12. The method according to claim 11, further comprising the step of measuring an increase in pollutant concentration with one, two, or three mesh monitoring stations.

13. The method according to claim 12, wherein two alternatives may occur if only one of three stations indicates an increase in pollutant concentration:

if wind comes from outside of the mesh, then the increase in the pollutant concentration is attributed to a source outside of the mesh; or

if the wind comes from a direction inside of the mesh, then the increase in the pollutant concentration is attributed to a source inside of the mesh.

14. The method according to claim 12, wherein four different situations are identified if two of three stations of same mesh indicate an increase the in pollutant concentration:

a) if wind direction indicated by the two stations, in which an increase in the pollution concentration is detected, is in a direction opposite to a half-plane of the mesh, the pollution increase is due to a single source outside of the mesh;

b) if the wind direction indicated by the two stations, in which an increase in the pollution concentration is detected, is in a direction integral with the half-plane of the mesh, the pollution increase is attributed to a single source inside the mesh;

c) if the wind of the two stations, in which an increase in the pollution concentration is detected ,comes from two different directions, then the pollution increase is attributed to two sources of pollution, one outside of the mesh and another one inside of the mesh;

d) if the wind of the two stations, in which an increase in the pollution concentration is detected, comes from two different, then the pollution increase is attributed to two sources of pollution, both outside of the mesh;

e) if the wind of the two stations in which the concentrations increase comes from two different directions and in particular one from outside the mesh and one from inside the mesh, then the pollution increase is attributed to two sources of pollution, one being outside and the other inside the mesh; and

f) if the wind of the two stations, in which an increase in the pollution concentration is detected, comes from two different directions, both inside of the mesh, then the pollution increase is attributed to a single source of pollution inside the mesh.

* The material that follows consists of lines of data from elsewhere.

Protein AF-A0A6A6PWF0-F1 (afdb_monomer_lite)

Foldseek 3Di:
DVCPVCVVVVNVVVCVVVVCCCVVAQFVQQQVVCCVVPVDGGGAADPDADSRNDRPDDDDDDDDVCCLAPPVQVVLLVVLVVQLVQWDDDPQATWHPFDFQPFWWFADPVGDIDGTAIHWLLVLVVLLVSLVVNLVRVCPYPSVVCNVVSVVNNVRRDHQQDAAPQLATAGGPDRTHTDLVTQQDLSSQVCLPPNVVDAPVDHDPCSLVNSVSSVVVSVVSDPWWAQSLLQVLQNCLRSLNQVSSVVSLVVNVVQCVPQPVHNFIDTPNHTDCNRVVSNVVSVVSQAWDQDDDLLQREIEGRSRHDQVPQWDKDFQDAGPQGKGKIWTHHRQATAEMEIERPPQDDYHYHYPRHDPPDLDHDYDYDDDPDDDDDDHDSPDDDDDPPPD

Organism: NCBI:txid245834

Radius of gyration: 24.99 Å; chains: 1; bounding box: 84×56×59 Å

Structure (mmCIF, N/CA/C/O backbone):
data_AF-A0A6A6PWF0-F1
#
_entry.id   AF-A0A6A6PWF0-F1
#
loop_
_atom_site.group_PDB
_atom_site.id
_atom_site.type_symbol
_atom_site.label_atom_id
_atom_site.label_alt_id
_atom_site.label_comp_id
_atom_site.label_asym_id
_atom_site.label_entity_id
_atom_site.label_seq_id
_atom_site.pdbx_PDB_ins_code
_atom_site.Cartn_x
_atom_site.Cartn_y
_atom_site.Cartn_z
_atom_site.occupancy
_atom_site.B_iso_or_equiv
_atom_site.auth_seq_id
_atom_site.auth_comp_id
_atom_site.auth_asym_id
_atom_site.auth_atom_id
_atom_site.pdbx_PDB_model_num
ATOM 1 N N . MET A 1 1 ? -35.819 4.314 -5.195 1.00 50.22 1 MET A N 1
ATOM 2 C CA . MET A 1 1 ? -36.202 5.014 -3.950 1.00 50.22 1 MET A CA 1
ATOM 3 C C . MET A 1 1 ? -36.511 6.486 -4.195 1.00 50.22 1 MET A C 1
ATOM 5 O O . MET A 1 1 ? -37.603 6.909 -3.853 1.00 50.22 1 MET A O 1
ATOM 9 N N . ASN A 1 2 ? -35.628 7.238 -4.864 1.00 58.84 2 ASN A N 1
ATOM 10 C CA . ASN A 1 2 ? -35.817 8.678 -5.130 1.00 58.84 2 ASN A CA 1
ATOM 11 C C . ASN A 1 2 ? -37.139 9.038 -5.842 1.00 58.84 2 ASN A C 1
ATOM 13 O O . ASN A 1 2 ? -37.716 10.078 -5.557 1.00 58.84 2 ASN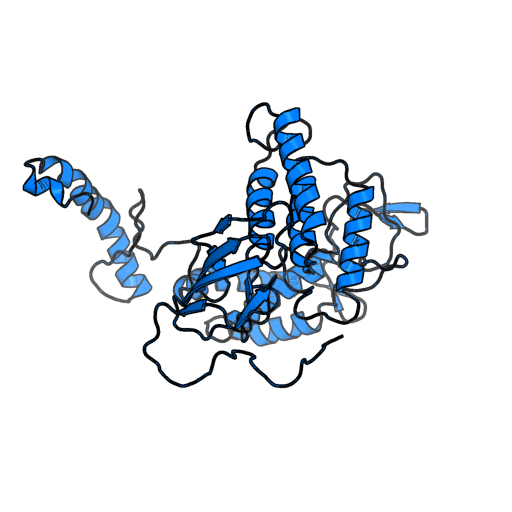 A O 1
ATOM 17 N N . HIS A 1 3 ? -37.653 8.156 -6.704 1.00 73.38 3 HIS A N 1
ATOM 18 C CA . HIS A 1 3 ? -38.919 8.341 -7.433 1.00 73.38 3 HIS A CA 1
ATOM 19 C C . HIS A 1 3 ? -40.106 7.575 -6.825 1.00 73.38 3 HIS A C 1
ATOM 21 O O . HIS A 1 3 ? -41.115 7.346 -7.480 1.00 73.38 3 HIS A O 1
ATOM 27 N N . TRP A 1 4 ? -40.005 7.089 -5.587 1.00 72.31 4 TRP A N 1
ATOM 28 C CA . TRP A 1 4 ? -41.142 6.392 -4.971 1.00 72.31 4 TRP A CA 1
ATOM 29 C C . TRP A 1 4 ? -42.232 7.359 -4.529 1.00 72.31 4 TRP A C 1
ATOM 31 O O . TRP A 1 4 ? -43.408 7.015 -4.568 1.00 72.31 4 TRP A O 1
ATOM 41 N N . LEU A 1 5 ? -41.837 8.576 -4.153 1.00 66.94 5 LEU A N 1
ATOM 42 C CA . LEU A 1 5 ? -42.781 9.606 -3.753 1.00 66.94 5 LEU A CA 1
ATOM 43 C C . LEU A 1 5 ? -43.485 10.259 -4.951 1.00 66.94 5 LEU A C 1
ATOM 45 O O . LEU A 1 5 ? -44.610 10.706 -4.793 1.00 66.94 5 LEU A O 1
ATOM 49 N N . THR A 1 6 ? -42.874 10.286 -6.142 1.00 68.25 6 THR A N 1
ATOM 50 C CA . THR A 1 6 ? -43.317 11.150 -7.252 1.00 68.25 6 THR A CA 1
ATOM 51 C C . THR A 1 6 ? -44.765 10.912 -7.653 1.00 68.25 6 THR A C 1
ATOM 53 O O . THR A 1 6 ? -45.541 11.863 -7.718 1.00 68.25 6 THR A O 1
ATOM 56 N N . GLU A 1 7 ? -45.163 9.653 -7.836 1.00 68.31 7 GLU A N 1
ATOM 57 C CA . GLU A 1 7 ? -46.548 9.336 -8.200 1.00 68.31 7 GLU A CA 1
ATOM 58 C C . GLU A 1 7 ? -47.506 9.512 -7.016 1.00 68.31 7 GLU A C 1
ATOM 60 O O . GLU A 1 7 ? -48.598 10.057 -7.166 1.00 68.31 7 GLU A O 1
ATOM 65 N N . MET A 1 8 ? -47.093 9.111 -5.808 1.00 59.66 8 MET A N 1
ATOM 66 C CA . MET A 1 8 ? -47.953 9.200 -4.621 1.00 59.66 8 MET A CA 1
ATOM 67 C C . MET A 1 8 ? -48.124 10.632 -4.090 1.00 59.66 8 MET A C 1
ATOM 69 O O . MET A 1 8 ? -49.036 10.875 -3.302 1.00 59.66 8 MET A O 1
ATOM 73 N N . THR A 1 9 ? -47.286 11.580 -4.522 1.00 62.66 9 THR A N 1
ATOM 74 C CA . THR A 1 9 ? -47.379 13.004 -4.166 1.00 62.66 9 THR A CA 1
ATOM 75 C C . THR A 1 9 ? -47.892 13.893 -5.303 1.00 62.66 9 THR A C 1
ATOM 77 O O . THR A 1 9 ? -47.871 15.111 -5.152 1.00 62.66 9 THR A O 1
ATOM 80 N N . GLY A 1 10 ? -48.341 13.328 -6.431 1.00 60.59 10 GLY A N 1
ATOM 81 C CA . GLY A 1 10 ? -48.897 14.096 -7.555 1.00 60.59 10 GLY A CA 1
ATOM 82 C C . GLY A 1 10 ? -47.872 14.914 -8.351 1.00 60.59 10 GLY A C 1
ATOM 83 O O . GLY A 1 10 ? -48.226 15.958 -8.884 1.00 60.59 10 GLY A O 1
ATOM 84 N N . LEU A 1 11 ? -46.617 14.453 -8.410 1.00 80.81 11 LEU A N 1
ATOM 85 C CA . LEU A 1 11 ? -45.506 15.065 -9.154 1.00 80.81 11 LEU A CA 1
ATOM 86 C C . LEU A 1 11 ? -45.065 14.162 -10.322 1.00 80.81 11 LEU A C 1
ATOM 88 O O . LEU A 1 11 ? -43.870 13.929 -10.518 1.00 80.81 11 LEU A O 1
ATOM 92 N N . SER A 1 12 ? -46.017 13.598 -11.070 1.00 78.88 12 SER A N 1
ATOM 93 C CA . SER A 1 12 ? -45.744 12.608 -12.125 1.00 78.88 12 SER A CA 1
ATOM 94 C C . SER A 1 12 ? -44.803 13.138 -13.216 1.00 78.88 12 SER A C 1
ATOM 96 O O . SER A 1 12 ? -43.999 12.390 -13.773 1.00 78.88 12 SER A O 1
ATOM 98 N N . GLU A 1 13 ? -44.822 14.442 -13.496 1.00 82.06 13 GLU A N 1
ATOM 99 C CA . GLU A 1 13 ? -43.918 15.085 -14.452 1.00 82.06 13 GLU A CA 1
ATOM 100 C C . GLU A 1 13 ? -42.437 15.020 -14.042 1.00 82.06 13 GLU A C 1
ATOM 102 O O . GLU A 1 13 ? -41.566 15.113 -14.904 1.00 82.06 13 GLU A O 1
ATOM 107 N N . MET A 1 14 ? -42.136 14.821 -12.752 1.00 81.50 14 MET A N 1
ATOM 108 C CA . MET A 1 14 ? -40.769 14.673 -12.233 1.00 81.50 14 MET A CA 1
ATOM 109 C C . MET A 1 14 ? -40.227 13.241 -12.393 1.00 81.50 14 ME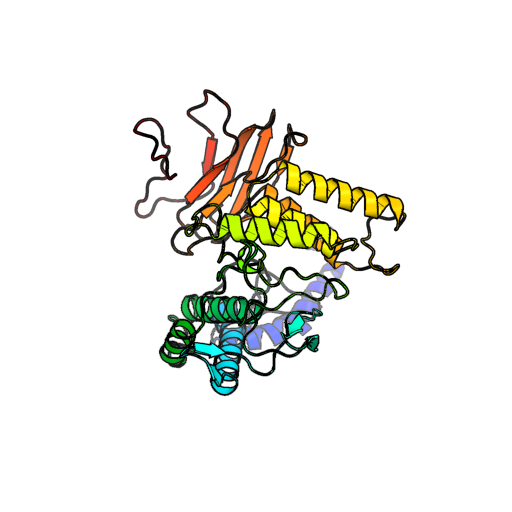T A C 1
ATOM 111 O O . MET A 1 14 ? -39.047 12.988 -12.148 1.00 81.50 14 MET A O 1
ATOM 115 N N . SER A 1 15 ? -41.070 12.288 -12.810 1.00 83.06 15 SER A N 1
ATOM 116 C CA . SER A 1 15 ? -40.637 10.948 -13.228 1.00 83.06 15 SER A CA 1
ATOM 117 C C . SER A 1 15 ? -40.211 10.915 -14.705 1.00 83.06 15 SER A C 1
ATOM 119 O O . SER A 1 15 ? -39.480 10.010 -15.109 1.00 83.06 15 SER A O 1
ATOM 121 N N . LEU A 1 16 ? -40.625 11.894 -15.525 1.00 83.19 16 LEU A N 1
ATOM 122 C CA . LEU A 1 16 ? -40.379 11.885 -16.974 1.00 83.19 16 LEU A CA 1
ATOM 123 C C . LEU A 1 16 ? -38.888 11.902 -17.317 1.00 83.19 16 LEU A C 1
ATOM 125 O O . LEU A 1 16 ? -38.469 11.212 -18.241 1.00 83.19 16 LEU A O 1
ATOM 129 N N . GLN A 1 17 ? -38.073 12.635 -16.558 1.00 81.62 17 GLN A N 1
ATOM 130 C CA . GLN A 1 17 ? -36.632 12.717 -16.795 1.00 81.62 17 GLN A CA 1
ATOM 131 C C . GLN A 1 17 ? -35.948 11.363 -16.580 1.00 81.62 17 GLN A C 1
ATOM 133 O O . GLN A 1 17 ? -35.047 11.022 -17.342 1.00 81.62 17 GLN A O 1
ATOM 138 N N . LEU A 1 18 ? -36.405 10.570 -15.602 1.00 82.19 18 LEU A N 1
ATOM 139 C CA . LEU A 1 18 ? -35.912 9.208 -15.395 1.00 82.19 18 LEU A CA 1
ATOM 140 C C . LEU A 1 18 ? -36.261 8.327 -16.596 1.00 82.19 18 LEU A C 1
ATOM 142 O O . LEU A 1 18 ? -35.384 7.655 -17.125 1.00 82.19 18 LEU A O 1
ATOM 146 N N . PHE A 1 19 ? -37.513 8.358 -17.063 1.00 84.44 19 PHE A N 1
ATOM 147 C CA . PHE A 1 19 ? -37.938 7.534 -18.198 1.00 84.44 19 PHE A CA 1
ATOM 148 C C . PHE A 1 19 ? -37.248 7.925 -19.507 1.00 84.44 19 PHE A C 1
ATOM 150 O O . PHE A 1 19 ? -36.826 7.044 -20.253 1.00 84.44 19 PHE A O 1
ATOM 157 N N . GLU A 1 20 ? -37.085 9.220 -19.778 1.00 88.50 20 GLU A N 1
ATOM 158 C CA . GLU A 1 20 ? -36.365 9.706 -20.959 1.00 88.50 20 GLU A CA 1
ATOM 159 C C . GLU A 1 20 ? -34.874 9.358 -20.894 1.00 88.50 20 GLU A C 1
ATOM 161 O O . GLU A 1 20 ? -34.296 8.931 -21.893 1.00 88.50 20 GLU A O 1
ATOM 166 N N . PHE A 1 21 ? -34.244 9.475 -19.723 1.00 86.31 21 PHE A N 1
ATOM 167 C CA . PHE A 1 21 ? -32.865 9.038 -19.528 1.00 86.31 21 PHE A CA 1
ATOM 168 C C . PHE A 1 21 ? -32.724 7.520 -19.725 1.00 86.31 21 PHE A C 1
ATOM 170 O O . PHE A 1 21 ? -31.868 7.074 -20.493 1.00 86.31 21 PHE A O 1
ATOM 177 N N . THR A 1 22 ? -33.608 6.719 -19.121 1.00 87.31 22 THR A N 1
ATOM 178 C CA . THR A 1 22 ? -33.600 5.263 -19.291 1.00 87.31 22 THR A CA 1
ATOM 179 C C . THR A 1 22 ? -33.787 4.877 -20.754 1.00 87.31 22 THR A C 1
ATOM 181 O O . THR A 1 22 ? -32.994 4.115 -21.293 1.00 87.31 22 THR A O 1
ATOM 184 N N . LYS A 1 23 ? -34.785 5.441 -21.434 1.00 89.19 23 LYS A N 1
ATOM 185 C CA . LYS A 1 23 ? -35.098 5.108 -22.825 1.00 89.19 23 LYS A CA 1
ATOM 186 C C . LYS A 1 23 ? -34.008 5.537 -23.804 1.00 89.19 23 LYS A C 1
ATOM 188 O O . LYS A 1 23 ? -33.675 4.778 -24.706 1.00 89.19 23 LYS A O 1
ATOM 193 N N . ASN A 1 24 ? -33.487 6.754 -23.665 1.00 85.00 24 ASN A N 1
ATOM 194 C CA . ASN A 1 24 ? -32.607 7.336 -24.679 1.00 85.00 24 ASN A CA 1
ATOM 195 C C . ASN A 1 24 ? -31.121 7.057 -24.427 1.00 85.00 24 ASN A C 1
ATOM 197 O O . ASN A 1 24 ? -30.316 7.265 -25.333 1.00 85.00 24 ASN A O 1
ATOM 201 N N . ARG A 1 25 ? -30.739 6.649 -23.209 1.00 79.81 25 ARG A N 1
ATOM 202 C CA . ARG A 1 25 ? -29.336 6.413 -22.827 1.00 79.81 25 ARG A CA 1
ATOM 203 C C . ARG A 1 25 ? -29.112 5.006 -22.289 1.00 79.81 25 ARG A C 1
ATOM 205 O O . ARG A 1 25 ? -28.317 4.269 -22.857 1.00 79.81 25 ARG A O 1
ATOM 212 N N . VAL A 1 26 ? -29.845 4.616 -21.247 1.00 81.69 26 VAL A N 1
ATOM 213 C CA . VAL A 1 26 ? -29.623 3.331 -20.560 1.00 81.69 26 VAL A CA 1
ATOM 214 C C . VAL A 1 26 ? -30.003 2.146 -21.446 1.00 81.69 26 VAL A C 1
ATOM 216 O O . VAL A 1 26 ? -29.246 1.193 -21.540 1.00 81.69 26 VAL A O 1
ATOM 219 N N . MET A 1 27 ? -31.149 2.189 -22.127 1.00 88.19 27 MET A N 1
ATOM 220 C CA . MET A 1 27 ? -31.620 1.073 -22.949 1.00 88.19 27 MET A CA 1
ATOM 221 C C . MET A 1 27 ? -30.676 0.762 -24.126 1.00 88.19 27 MET A C 1
ATOM 223 O O . MET A 1 27 ? -30.226 -0.378 -24.185 1.00 88.19 27 MET A O 1
ATOM 227 N N . PRO A 1 28 ? -30.290 1.715 -25.007 1.00 83.56 28 PRO A N 1
ATOM 228 C CA . PRO A 1 28 ? -29.384 1.422 -26.127 1.00 83.56 28 PRO A CA 1
ATOM 229 C C . PRO A 1 28 ? -28.013 0.893 -25.684 1.00 83.56 28 PRO A C 1
ATOM 231 O O . PRO A 1 28 ? -27.473 -0.042 -26.274 1.00 83.56 28 PRO A O 1
ATOM 234 N N . ASN A 1 29 ? -27.459 1.457 -24.607 1.00 73.38 29 ASN A N 1
ATOM 235 C CA . ASN A 1 29 ? -26.204 0.974 -24.034 1.00 73.38 29 ASN A CA 1
ATOM 236 C C . ASN A 1 29 ? -26.389 -0.416 -23.404 1.00 73.38 29 ASN A C 1
ATOM 238 O O . ASN A 1 29 ? -25.547 -1.295 -23.567 1.00 73.38 29 ASN A O 1
ATOM 242 N N . GLY A 1 30 ? -27.521 -0.639 -22.736 1.00 76.94 30 GLY A N 1
ATOM 243 C CA . GLY A 1 30 ? -27.873 -1.901 -22.102 1.00 76.94 30 GLY A CA 1
ATOM 244 C C . GLY A 1 30 ? -28.115 -3.042 -23.085 1.00 76.94 30 GLY A C 1
ATOM 245 O O . GLY A 1 30 ? -27.901 -4.194 -22.713 1.00 76.94 30 GLY A O 1
ATOM 246 N N . GLU A 1 31 ? -28.535 -2.750 -24.321 1.00 81.94 31 GLU A N 1
ATOM 247 C CA . GLU A 1 31 ? -28.619 -3.735 -25.410 1.00 81.94 31 GLU A CA 1
ATOM 248 C C . GLU A 1 31 ? -27.229 -4.251 -25.777 1.00 81.94 31 GLU A C 1
ATOM 250 O O . GLU A 1 31 ? -26.996 -5.459 -25.793 1.00 81.94 31 GLU A O 1
ATOM 255 N N . SER A 1 32 ? -26.280 -3.327 -25.950 1.00 65.44 32 SER A N 1
ATOM 256 C CA . SER A 1 32 ? -24.874 -3.671 -26.187 1.00 65.44 32 SER A CA 1
ATOM 257 C C . SER A 1 32 ? -24.307 -4.473 -25.015 1.00 65.44 32 SER A C 1
ATOM 259 O O . SER A 1 32 ? -23.651 -5.488 -25.216 1.00 65.44 32 SER A O 1
ATOM 261 N N . THR A 1 33 ? -24.603 -4.076 -23.776 1.00 67.19 33 THR A N 1
ATOM 262 C CA . THR A 1 33 ? -24.169 -4.800 -22.573 1.00 67.19 33 THR A CA 1
ATOM 263 C C . THR A 1 33 ? -24.767 -6.208 -22.495 1.00 67.19 33 THR A C 1
ATOM 265 O O . THR A 1 33 ? -24.056 -7.151 -22.153 1.00 67.19 33 THR A O 1
ATOM 268 N N . ALA A 1 34 ? -26.049 -6.387 -22.827 1.00 62.06 34 ALA A N 1
ATOM 269 C CA . ALA A 1 34 ? -26.700 -7.697 -22.820 1.00 62.06 34 ALA A CA 1
ATOM 270 C C . ALA A 1 34 ? -26.109 -8.643 -23.876 1.00 62.06 34 ALA A C 1
ATOM 272 O O . ALA A 1 34 ? -25.882 -9.822 -23.590 1.00 62.06 34 ALA A O 1
ATOM 273 N N . GLU A 1 35 ? -25.806 -8.119 -25.063 1.00 66.19 35 GLU A N 1
ATOM 274 C CA . GLU A 1 35 ? -25.160 -8.869 -26.137 1.00 66.19 35 GLU A CA 1
ATOM 275 C C . GLU A 1 35 ? -23.707 -9.211 -25.782 1.00 66.19 35 GLU A C 1
ATOM 277 O O . GLU A 1 35 ? -23.317 -10.376 -25.806 1.00 66.19 35 GLU A O 1
ATOM 282 N N . ILE A 1 36 ? -22.915 -8.215 -25.383 1.00 51.59 36 ILE A N 1
ATOM 283 C CA . ILE A 1 36 ? -21.474 -8.360 -25.149 1.00 51.59 36 ILE A CA 1
ATOM 284 C C . ILE A 1 36 ? -21.184 -9.194 -23.897 1.00 51.59 36 ILE A C 1
ATOM 286 O O . ILE A 1 36 ? -20.310 -10.059 -23.933 1.00 51.59 36 ILE A O 1
ATOM 290 N N . LEU A 1 37 ? -21.885 -8.949 -22.783 1.00 48.75 37 LEU A N 1
ATOM 291 C CA . LEU A 1 37 ? -21.586 -9.614 -21.508 1.00 48.75 37 LEU A CA 1
ATOM 292 C C . LEU A 1 37 ? -22.328 -10.936 -21.327 1.00 48.75 37 LEU A C 1
ATOM 294 O O . LEU A 1 37 ? -21.829 -11.821 -20.632 1.00 48.75 37 LEU A O 1
ATOM 298 N N . TYR A 1 38 ? -23.515 -11.074 -21.919 1.00 56.97 38 TYR A N 1
ATOM 299 C CA . TYR A 1 38 ? -24.390 -12.218 -21.654 1.00 56.97 38 TYR A CA 1
ATOM 300 C C . TYR A 1 38 ? -24.803 -12.988 -22.904 1.00 56.97 38 TYR A C 1
ATOM 302 O O . TYR A 1 38 ? -25.457 -14.021 -22.769 1.00 56.97 38 TYR A O 1
ATOM 310 N N . ASN A 1 39 ? -24.413 -12.537 -24.102 1.00 73.19 39 ASN A N 1
ATOM 311 C CA . ASN A 1 39 ? -24.857 -13.103 -25.377 1.00 73.19 39 ASN A CA 1
ATOM 312 C C . ASN A 1 39 ? -26.389 -13.261 -25.439 1.00 73.19 39 ASN A C 1
ATOM 314 O O . ASN A 1 39 ? -26.926 -14.257 -25.929 1.00 73.19 39 ASN A O 1
ATOM 318 N N . CYS A 1 40 ? -27.091 -12.279 -24.874 1.00 68.38 40 CYS A N 1
ATOM 319 C CA . CYS A 1 40 ? -28.536 -12.262 -24.735 1.00 68.38 40 CYS A CA 1
ATOM 320 C C . CYS A 1 40 ? -29.131 -11.136 -25.576 1.00 68.38 40 CYS A C 1
ATOM 322 O O . CYS A 1 40 ? -28.606 -10.029 -25.625 1.00 68.38 40 CYS A O 1
ATOM 324 N N . SER A 1 41 ? -30.289 -11.400 -26.174 1.00 71.25 41 SER A N 1
ATOM 325 C CA . SER A 1 41 ? -31.147 -10.353 -26.732 1.00 71.25 41 SER A CA 1
ATOM 326 C C . SER A 1 41 ? -31.846 -9.559 -25.621 1.00 71.25 41 SER A C 1
ATOM 328 O O . SER A 1 41 ? -32.154 -10.121 -24.568 1.00 71.25 41 SER A O 1
ATOM 330 N N . GLY A 1 42 ? -32.218 -8.307 -25.890 1.00 84.44 42 GLY A N 1
ATOM 331 C CA . GLY A 1 42 ? -32.834 -7.405 -24.908 1.00 84.44 42 GLY A CA 1
ATOM 332 C C . GLY A 1 42 ? -31.804 -6.429 -24.345 1.00 84.44 42 GLY A C 1
ATOM 333 O O . GLY A 1 42 ? -30.763 -6.249 -24.959 1.00 84.44 42 GLY A O 1
ATOM 334 N N . TRP A 1 43 ? -32.082 -5.802 -23.201 1.00 90.69 43 TRP A N 1
ATOM 335 C CA . TRP A 1 43 ? -31.158 -4.865 -22.555 1.00 90.69 43 TRP A CA 1
ATOM 336 C C . TRP A 1 43 ? -31.033 -5.151 -21.060 1.00 90.69 43 TRP A C 1
ATOM 338 O O . TRP A 1 43 ? -31.970 -5.648 -20.432 1.00 90.69 43 TRP A O 1
ATOM 348 N N . VAL A 1 44 ? -29.876 -4.827 -20.489 1.00 73.38 44 VAL A N 1
ATOM 349 C CA . VAL A 1 44 ? -29.591 -4.960 -19.056 1.00 73.38 44 VAL A CA 1
ATOM 350 C C . VAL A 1 44 ? -28.894 -3.701 -18.550 1.00 73.38 44 VAL A C 1
ATOM 352 O O . VAL A 1 44 ? -28.167 -3.050 -19.289 1.00 73.38 44 VAL A O 1
ATOM 355 N N . SER A 1 45 ? -29.118 -3.349 -17.289 1.00 73.50 45 SER A N 1
ATOM 356 C CA . SER A 1 45 ? -28.374 -2.306 -16.584 1.00 73.50 45 SER A CA 1
ATOM 357 C C . SER A 1 45 ? -28.095 -2.784 -15.162 1.00 73.50 45 SER A C 1
ATOM 359 O O . SER A 1 45 ? -28.877 -3.556 -14.598 1.00 73.50 45 SER A O 1
ATOM 361 N N . HIS A 1 46 ? -26.960 -2.374 -14.605 1.00 76.88 46 HIS A N 1
ATOM 362 C CA . HIS A 1 46 ? -26.474 -2.833 -13.308 1.00 76.88 46 HIS A CA 1
ATOM 363 C C . HIS A 1 46 ? -26.685 -1.773 -12.220 1.00 76.88 46 HIS A C 1
ATOM 365 O O . HIS A 1 46 ? -27.330 -0.749 -12.425 1.00 76.88 46 HIS A O 1
ATOM 371 N N . HIS A 1 47 ? -26.198 -2.069 -11.015 1.00 56.47 47 HIS A N 1
ATOM 372 C CA . HIS A 1 47 ? -26.518 -1.329 -9.794 1.00 56.47 47 HIS A CA 1
ATOM 373 C C . HIS A 1 47 ? -26.172 0.174 -9.819 1.00 56.47 47 HIS A C 1
ATOM 375 O O . HIS A 1 47 ? -26.850 0.934 -9.129 1.00 56.47 47 HIS A O 1
ATOM 381 N N . ASN A 1 48 ? -25.205 0.599 -10.644 1.00 55.44 48 ASN A N 1
ATOM 382 C CA . ASN A 1 48 ? -24.834 2.000 -10.852 1.00 55.44 48 ASN A CA 1
ATOM 383 C C . ASN A 1 48 ? -25.076 2.415 -12.310 1.00 55.44 48 ASN A C 1
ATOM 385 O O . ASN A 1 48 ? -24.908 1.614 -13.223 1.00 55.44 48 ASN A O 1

15. The method according to claim 11, wherein the collection and processing center, to which the data from different measuring stations refer, is provided with an algorithm configured to:

receive log data of the air quality in real time from a plurality of the monitoring stations in a geographic zone (Block W);

divide the geographic zone into a plurality of positions that are uniformly dispersed inside said geographic zone (Block X);

create an air quality model, for the geographic zone, according to a mixed Gaussian-Eulerian model of diffusion of the pollutants, considering the log data, so that a single station to send possible is enabled to send warnings when predetermined levels of the pollutants have been exceeded (Block Y); and

create an atmospheric pollution estimate in real time for each of the plurality of positions according to the air quality model and from air quality data in real time (Block Z).

16. The monitoring station according to claim 1, further comprising a node where a concentration of specific pollution elements are measured.

17. The monitoring station according to claim 16, wherein the node measures air density and measures the concentration of PM2.5 and PM10 with greater precision than a scattering precision, and wherein residual dusts captured in filters is measured, measuring chemical elements in particulate matter.